=== Task details ===
Print only the lines below from the one with "ATOM 91 C CA" to the one with "ATOM 108 C CA", both included, exactly as they stand. Leave pictures out.

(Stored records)
- - - - - - -

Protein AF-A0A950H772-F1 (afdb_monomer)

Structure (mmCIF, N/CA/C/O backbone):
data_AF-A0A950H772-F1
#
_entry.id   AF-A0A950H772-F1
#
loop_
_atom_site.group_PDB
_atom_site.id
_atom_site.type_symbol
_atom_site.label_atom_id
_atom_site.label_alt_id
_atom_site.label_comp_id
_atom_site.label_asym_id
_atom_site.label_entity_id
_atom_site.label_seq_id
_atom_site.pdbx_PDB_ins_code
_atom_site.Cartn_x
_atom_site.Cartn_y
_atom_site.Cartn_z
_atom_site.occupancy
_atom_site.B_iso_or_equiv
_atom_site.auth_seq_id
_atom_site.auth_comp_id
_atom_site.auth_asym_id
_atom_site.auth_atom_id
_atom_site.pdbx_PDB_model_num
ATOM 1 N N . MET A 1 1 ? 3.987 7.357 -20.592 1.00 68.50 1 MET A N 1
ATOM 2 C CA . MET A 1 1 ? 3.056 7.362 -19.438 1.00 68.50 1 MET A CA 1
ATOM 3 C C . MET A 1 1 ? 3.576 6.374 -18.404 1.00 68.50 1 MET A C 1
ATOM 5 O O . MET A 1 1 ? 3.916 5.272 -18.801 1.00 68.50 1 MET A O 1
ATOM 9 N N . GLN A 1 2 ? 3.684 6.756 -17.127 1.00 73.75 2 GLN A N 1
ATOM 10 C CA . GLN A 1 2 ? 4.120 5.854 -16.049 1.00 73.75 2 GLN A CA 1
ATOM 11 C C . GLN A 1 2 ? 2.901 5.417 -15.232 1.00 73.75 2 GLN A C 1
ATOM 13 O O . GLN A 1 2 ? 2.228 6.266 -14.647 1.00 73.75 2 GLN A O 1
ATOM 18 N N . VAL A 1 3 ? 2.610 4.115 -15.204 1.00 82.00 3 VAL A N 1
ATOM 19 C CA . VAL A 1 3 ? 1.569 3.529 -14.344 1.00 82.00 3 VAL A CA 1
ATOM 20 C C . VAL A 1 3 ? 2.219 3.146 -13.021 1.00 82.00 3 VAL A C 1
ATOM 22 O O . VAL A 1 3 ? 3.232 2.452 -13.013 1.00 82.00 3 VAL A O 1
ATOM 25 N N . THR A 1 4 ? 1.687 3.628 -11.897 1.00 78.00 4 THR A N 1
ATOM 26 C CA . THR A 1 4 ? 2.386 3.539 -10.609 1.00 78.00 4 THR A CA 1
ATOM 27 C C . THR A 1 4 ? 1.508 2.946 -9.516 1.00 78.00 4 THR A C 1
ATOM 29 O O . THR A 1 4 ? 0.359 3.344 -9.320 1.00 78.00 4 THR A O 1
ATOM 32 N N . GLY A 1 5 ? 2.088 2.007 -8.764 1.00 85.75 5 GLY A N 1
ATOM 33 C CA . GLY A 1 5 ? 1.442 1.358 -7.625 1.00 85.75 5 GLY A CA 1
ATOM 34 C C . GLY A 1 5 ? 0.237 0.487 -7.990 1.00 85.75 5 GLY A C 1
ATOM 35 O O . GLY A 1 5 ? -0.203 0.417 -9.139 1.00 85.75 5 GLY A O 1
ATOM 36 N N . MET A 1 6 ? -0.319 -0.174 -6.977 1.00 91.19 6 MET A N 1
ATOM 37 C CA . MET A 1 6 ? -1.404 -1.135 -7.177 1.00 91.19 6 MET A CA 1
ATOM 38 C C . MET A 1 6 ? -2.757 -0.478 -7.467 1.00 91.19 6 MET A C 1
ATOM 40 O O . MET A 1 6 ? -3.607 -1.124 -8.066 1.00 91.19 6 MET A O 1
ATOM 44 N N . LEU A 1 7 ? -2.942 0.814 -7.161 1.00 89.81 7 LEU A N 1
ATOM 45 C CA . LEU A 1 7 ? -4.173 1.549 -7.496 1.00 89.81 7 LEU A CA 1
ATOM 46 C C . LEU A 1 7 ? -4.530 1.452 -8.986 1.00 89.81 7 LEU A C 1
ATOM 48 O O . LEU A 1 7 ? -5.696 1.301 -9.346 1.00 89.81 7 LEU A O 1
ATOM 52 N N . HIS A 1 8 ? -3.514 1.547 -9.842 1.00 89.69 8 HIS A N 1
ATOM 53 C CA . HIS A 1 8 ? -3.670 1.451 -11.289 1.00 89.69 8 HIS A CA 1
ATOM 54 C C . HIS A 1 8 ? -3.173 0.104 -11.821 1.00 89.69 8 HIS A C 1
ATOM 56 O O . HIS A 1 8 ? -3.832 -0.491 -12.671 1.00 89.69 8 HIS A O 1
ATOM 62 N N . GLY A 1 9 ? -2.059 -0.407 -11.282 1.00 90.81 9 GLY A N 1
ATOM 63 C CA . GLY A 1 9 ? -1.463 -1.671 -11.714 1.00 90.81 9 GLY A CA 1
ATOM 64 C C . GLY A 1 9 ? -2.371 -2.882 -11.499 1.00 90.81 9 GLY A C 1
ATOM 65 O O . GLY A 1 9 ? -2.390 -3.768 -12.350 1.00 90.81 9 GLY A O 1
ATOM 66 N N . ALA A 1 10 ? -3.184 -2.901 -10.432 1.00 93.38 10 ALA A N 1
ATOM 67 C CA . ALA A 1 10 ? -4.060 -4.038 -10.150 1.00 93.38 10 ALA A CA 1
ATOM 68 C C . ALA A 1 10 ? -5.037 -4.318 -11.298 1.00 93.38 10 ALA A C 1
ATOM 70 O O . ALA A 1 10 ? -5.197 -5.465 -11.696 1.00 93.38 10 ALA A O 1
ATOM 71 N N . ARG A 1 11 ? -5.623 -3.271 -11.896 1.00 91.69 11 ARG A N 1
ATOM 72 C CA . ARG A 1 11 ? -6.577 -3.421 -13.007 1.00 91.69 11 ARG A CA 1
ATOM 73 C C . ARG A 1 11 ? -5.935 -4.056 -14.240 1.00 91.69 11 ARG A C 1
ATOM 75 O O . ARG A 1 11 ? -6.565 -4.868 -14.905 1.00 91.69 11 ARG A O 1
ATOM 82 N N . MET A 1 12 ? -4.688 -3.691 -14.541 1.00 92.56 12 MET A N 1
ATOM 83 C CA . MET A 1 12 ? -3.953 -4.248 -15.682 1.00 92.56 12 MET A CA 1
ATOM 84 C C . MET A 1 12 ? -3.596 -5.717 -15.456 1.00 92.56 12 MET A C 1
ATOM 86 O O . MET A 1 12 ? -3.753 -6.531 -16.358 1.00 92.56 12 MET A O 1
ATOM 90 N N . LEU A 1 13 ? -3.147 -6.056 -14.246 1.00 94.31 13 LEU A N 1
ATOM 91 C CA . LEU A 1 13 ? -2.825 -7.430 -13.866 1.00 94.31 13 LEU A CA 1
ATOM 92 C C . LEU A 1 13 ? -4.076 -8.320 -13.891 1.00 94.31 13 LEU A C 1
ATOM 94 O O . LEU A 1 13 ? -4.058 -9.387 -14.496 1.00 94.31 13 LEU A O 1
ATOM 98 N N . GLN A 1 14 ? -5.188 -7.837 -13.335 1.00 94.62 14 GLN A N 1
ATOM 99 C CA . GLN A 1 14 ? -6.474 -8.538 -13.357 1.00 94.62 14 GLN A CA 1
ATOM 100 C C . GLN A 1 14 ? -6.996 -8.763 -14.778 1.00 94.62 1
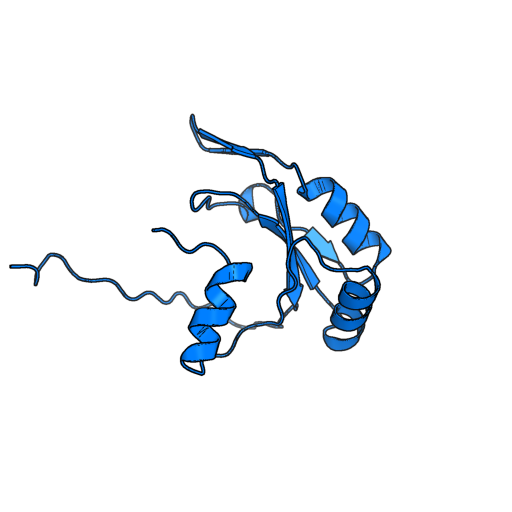4 GLN A C 1
ATOM 102 O O . GLN A 1 14 ? -7.537 -9.827 -15.061 1.00 94.62 14 GLN A O 1
ATOM 107 N N . PHE A 1 15 ? -6.805 -7.795 -15.683 1.00 94.94 15 PHE A N 1
ATOM 108 C CA . PHE A 1 15 ? -7.218 -7.925 -17.083 1.00 94.94 15 PHE A CA 1
ATOM 109 C C . PHE A 1 15 ? -6.575 -9.133 -17.781 1.00 94.94 15 PHE A C 1
ATOM 111 O O . PHE A 1 15 ? -7.217 -9.775 -18.606 1.00 94.94 15 PHE A O 1
ATOM 118 N N . VAL A 1 16 ? -5.337 -9.479 -17.418 1.00 95.19 16 VAL A N 1
ATOM 119 C CA . VAL A 1 16 ? -4.623 -10.655 -17.946 1.00 95.19 16 VAL A CA 1
ATOM 120 C C . VAL A 1 16 ? -4.712 -11.881 -17.027 1.00 95.19 16 VAL A C 1
ATOM 122 O O . VAL A 1 16 ? -3.960 -12.836 -17.196 1.00 95.19 16 VAL A O 1
ATOM 125 N N . GLY A 1 17 ? -5.612 -11.867 -16.040 1.00 95.81 17 GLY A N 1
ATOM 126 C CA . GLY A 1 17 ? -5.814 -12.977 -15.105 1.00 95.81 17 GLY A CA 1
ATOM 127 C C . GLY A 1 17 ? -4.701 -13.152 -14.067 1.00 95.81 17 GLY A C 1
ATOM 128 O O . GLY A 1 17 ? -4.648 -14.184 -13.401 1.00 95.81 17 GLY A O 1
ATOM 129 N N . PHE A 1 18 ? -3.812 -12.170 -13.905 1.00 95.06 18 PHE A N 1
ATOM 130 C CA . PHE A 1 18 ? -2.768 -12.223 -12.888 1.00 95.06 18 PHE A CA 1
ATOM 131 C C . PHE A 1 18 ? -3.347 -11.845 -11.511 1.00 95.06 18 PHE A C 1
ATOM 133 O O . PHE A 1 18 ? -4.017 -10.812 -11.395 1.00 95.06 18 PHE A O 1
ATOM 140 N N . PRO A 1 19 ? -3.109 -12.647 -10.456 1.00 94.12 19 PRO A N 1
ATOM 141 C CA . PRO A 1 19 ? -3.695 -12.410 -9.143 1.00 94.12 19 PRO A CA 1
ATOM 142 C C . PRO A 1 19 ? -3.128 -11.145 -8.495 1.00 94.12 19 PRO A C 1
ATOM 144 O O . PRO A 1 19 ? -1.931 -10.864 -8.552 1.00 94.12 19 PRO A O 1
ATOM 147 N N . THR A 1 20 ? -3.993 -10.390 -7.824 1.00 95.31 20 THR A N 1
ATOM 148 C CA . THR A 1 20 ? -3.620 -9.168 -7.105 1.00 95.31 20 THR A CA 1
ATOM 149 C C . THR A 1 20 ? -4.309 -9.129 -5.748 1.00 95.31 20 THR A C 1
ATOM 151 O O . THR A 1 20 ? -5.448 -9.590 -5.653 1.00 95.31 20 THR A O 1
ATOM 154 N N . PRO A 1 21 ? -3.698 -8.522 -4.717 1.00 94.81 21 PRO A N 1
ATOM 155 C CA . PRO A 1 21 ? -4.421 -8.207 -3.490 1.00 94.81 21 PRO A CA 1
ATOM 156 C C . PRO A 1 21 ? -5.603 -7.271 -3.774 1.00 94.81 21 PRO A C 1
ATOM 158 O O . PRO A 1 21 ? -5.597 -6.529 -4.760 1.00 94.81 21 PRO A O 1
ATOM 161 N N . ASP A 1 22 ? -6.589 -7.269 -2.878 1.00 96.12 22 ASP A N 1
ATOM 162 C CA . ASP A 1 22 ? -7.644 -6.258 -2.902 1.00 96.12 22 ASP A CA 1
ATOM 163 C C . ASP A 1 22 ? -7.031 -4.875 -2.632 1.00 96.12 22 ASP A C 1
ATOM 165 O O . ASP A 1 22 ? -6.183 -4.716 -1.746 1.00 96.12 22 ASP A O 1
ATOM 169 N N . VAL A 1 23 ? -7.482 -3.867 -3.383 1.00 97.00 23 VAL A N 1
ATOM 170 C CA . VAL A 1 23 ? -6.997 -2.485 -3.278 1.00 97.00 23 VAL A CA 1
ATOM 171 C C . VAL A 1 23 ? -8.178 -1.528 -3.222 1.00 97.00 23 VAL A C 1
ATOM 173 O O . VAL A 1 23 ? -9.032 -1.540 -4.106 1.00 97.00 23 VAL A O 1
ATOM 176 N N . LEU A 1 24 ? -8.187 -0.647 -2.225 1.00 97.06 24 LEU A N 1
ATOM 177 C CA . LEU A 1 24 ? -9.074 0.511 -2.174 1.00 97.06 24 LEU A CA 1
ATOM 178 C C . LEU A 1 24 ? -8.279 1.786 -2.457 1.00 97.06 24 LEU A C 1
ATOM 180 O O . LEU A 1 24 ? -7.128 1.938 -2.035 1.00 97.06 24 LEU A O 1
ATOM 184 N N . GLY A 1 25 ? -8.903 2.710 -3.184 1.00 94.88 25 GLY A N 1
ATOM 185 C CA . GLY A 1 25 ? -8.315 4.007 -3.506 1.00 94.88 25 GLY A CA 1
ATOM 186 C C . GLY A 1 25 ? -8.532 5.074 -2.425 1.00 94.88 25 GLY A C 1
ATOM 187 O O . GLY A 1 25 ? -9.154 4.809 -1.397 1.00 94.88 25 GLY A O 1
ATOM 188 N N . PRO A 1 26 ? -8.092 6.319 -2.684 1.00 93.06 26 PRO A N 1
ATOM 189 C CA . PRO A 1 26 ? -8.187 7.423 -1.720 1.00 93.06 26 PRO A CA 1
ATOM 190 C C . PRO A 1 26 ? -9.612 7.760 -1.255 1.00 93.06 26 PRO A C 1
ATOM 192 O O . PRO A 1 26 ? -9.795 8.259 -0.145 1.00 93.06 26 PRO A O 1
ATOM 195 N N . GLY A 1 27 ? -10.612 7.472 -2.095 1.00 94.38 27 GLY A N 1
ATOM 196 C CA . GLY A 1 27 ? -12.033 7.701 -1.821 1.00 94.38 27 GLY A CA 1
ATOM 197 C C . GLY A 1 27 ? -12.725 6.608 -1.000 1.00 94.38 27 GLY A C 1
ATOM 198 O O . GLY A 1 27 ? -13.943 6.648 -0.889 1.00 94.38 27 GLY A O 1
ATOM 199 N N . ALA A 1 28 ? -11.985 5.634 -0.459 1.00 96.75 28 ALA A N 1
ATOM 200 C CA . ALA A 1 28 ? -12.556 4.568 0.360 1.00 96.75 28 ALA A CA 1
ATOM 201 C C . ALA A 1 28 ? -13.302 5.127 1.581 1.00 96.75 28 ALA A C 1
ATOM 203 O O . ALA A 1 28 ? -12.748 5.933 2.344 1.00 96.75 28 ALA A O 1
ATOM 204 N N . SER A 1 29 ? -14.538 4.666 1.768 1.00 98.06 29 SER A N 1
ATOM 205 C CA . SER A 1 29 ? -15.345 4.953 2.952 1.00 98.06 29 SER A CA 1
ATOM 206 C C . SER A 1 29 ? -14.875 4.131 4.157 1.00 98.06 29 SER A C 1
ATOM 208 O O . SER A 1 29 ? -14.181 3.122 4.016 1.00 98.06 29 SER A O 1
ATOM 210 N N . GLU A 1 30 ? -15.280 4.520 5.367 1.00 97.94 30 GLU A N 1
ATOM 211 C CA . GLU A 1 30 ? -15.007 3.714 6.564 1.00 97.94 30 GLU A CA 1
ATOM 212 C C . GLU A 1 30 ? -15.615 2.311 6.474 1.00 97.94 30 GLU A C 1
ATOM 214 O O . GLU A 1 30 ? -15.002 1.350 6.940 1.00 97.94 30 GLU A O 1
ATOM 219 N N . SER A 1 31 ? -16.790 2.173 5.851 1.00 98.31 31 SER A N 1
ATOM 220 C CA . SER A 1 31 ? -17.413 0.870 5.606 1.00 98.31 31 SER A CA 1
ATOM 221 C C . SER A 1 31 ? -16.564 -0.010 4.695 1.00 98.31 31 SER A C 1
ATOM 223 O O . SER A 1 31 ? -16.386 -1.186 5.009 1.00 98.31 31 SER A O 1
ATOM 225 N N . ASP A 1 32 ? -15.973 0.549 3.634 1.00 98.44 32 ASP A N 1
ATOM 226 C CA . ASP A 1 32 ? -15.087 -0.206 2.737 1.00 98.44 32 ASP A CA 1
ATOM 227 C C . ASP A 1 32 ? -13.846 -0.699 3.489 1.00 98.44 32 ASP A C 1
ATOM 229 O O . ASP A 1 32 ? -13.448 -1.859 3.373 1.00 98.44 32 ASP A O 1
ATOM 233 N N . ILE A 1 33 ? -13.256 0.171 4.317 1.00 98.38 33 ILE A N 1
ATOM 234 C CA . ILE A 1 33 ? -12.067 -0.160 5.110 1.00 98.38 33 ILE A CA 1
ATOM 235 C C . ILE A 1 33 ? -12.399 -1.244 6.145 1.00 98.38 33 ILE A C 1
ATOM 237 O O . ILE A 1 33 ? -11.635 -2.197 6.299 1.00 98.38 33 ILE A O 1
ATOM 241 N N . ARG A 1 34 ? -13.550 -1.148 6.830 1.00 98.44 34 ARG A N 1
ATOM 242 C CA . ARG A 1 34 ? -14.021 -2.188 7.763 1.00 98.44 34 ARG A CA 1
ATOM 243 C C . ARG A 1 34 ? -14.239 -3.521 7.057 1.00 98.44 34 ARG A C 1
ATOM 245 O O . ARG A 1 34 ? -13.820 -4.544 7.589 1.00 98.44 34 ARG A O 1
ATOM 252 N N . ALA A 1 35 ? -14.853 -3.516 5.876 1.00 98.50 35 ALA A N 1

- - - - - - -

=== Result for this task ===
ATOM 91 C CA . LEU A 1 13 ? -2.825 -7.430 -13.866 1.00 94.31 13 LEU A CA 1
ATOM 92 C C . LEU A 1 13 ? -4.076 -8.320 -13.891 1.00 94.31 13 LEU A C 1
ATOM 94 O O . LEU A 1 13 ? -4.058 -9.387 -14.496 1.00 94.31 13 LEU A O 1
ATOM 98 N N . GLN A 1 14 ? -5.188 -7.837 -13.335 1.00 94.62 14 GLN A N 1
ATOM 99 C CA . GLN A 1 14 ? -6.474 -8.538 -13.357 1.00 94.62 14 GLN A CA 1
ATOM 100 C C . GLN A 1 14 ? -6.996 -8.763 -14.778 1.00 94.62 1
4 GLN A C 1
ATOM 102 O O . GLN A 1 14 ? -7.537 -9.827 -15.061 1.00 94.62 14 GLN A O 1
ATOM 107 N N . PHE A 1 15 ? -6.805 -7.795 -15.683 1.00 94.94 15 PHE A N 1
ATOM 108 C CA . PHE A 1 15 ? -7.218 -7.925 -17.083 1.00 94.94 15 PHE A CA 1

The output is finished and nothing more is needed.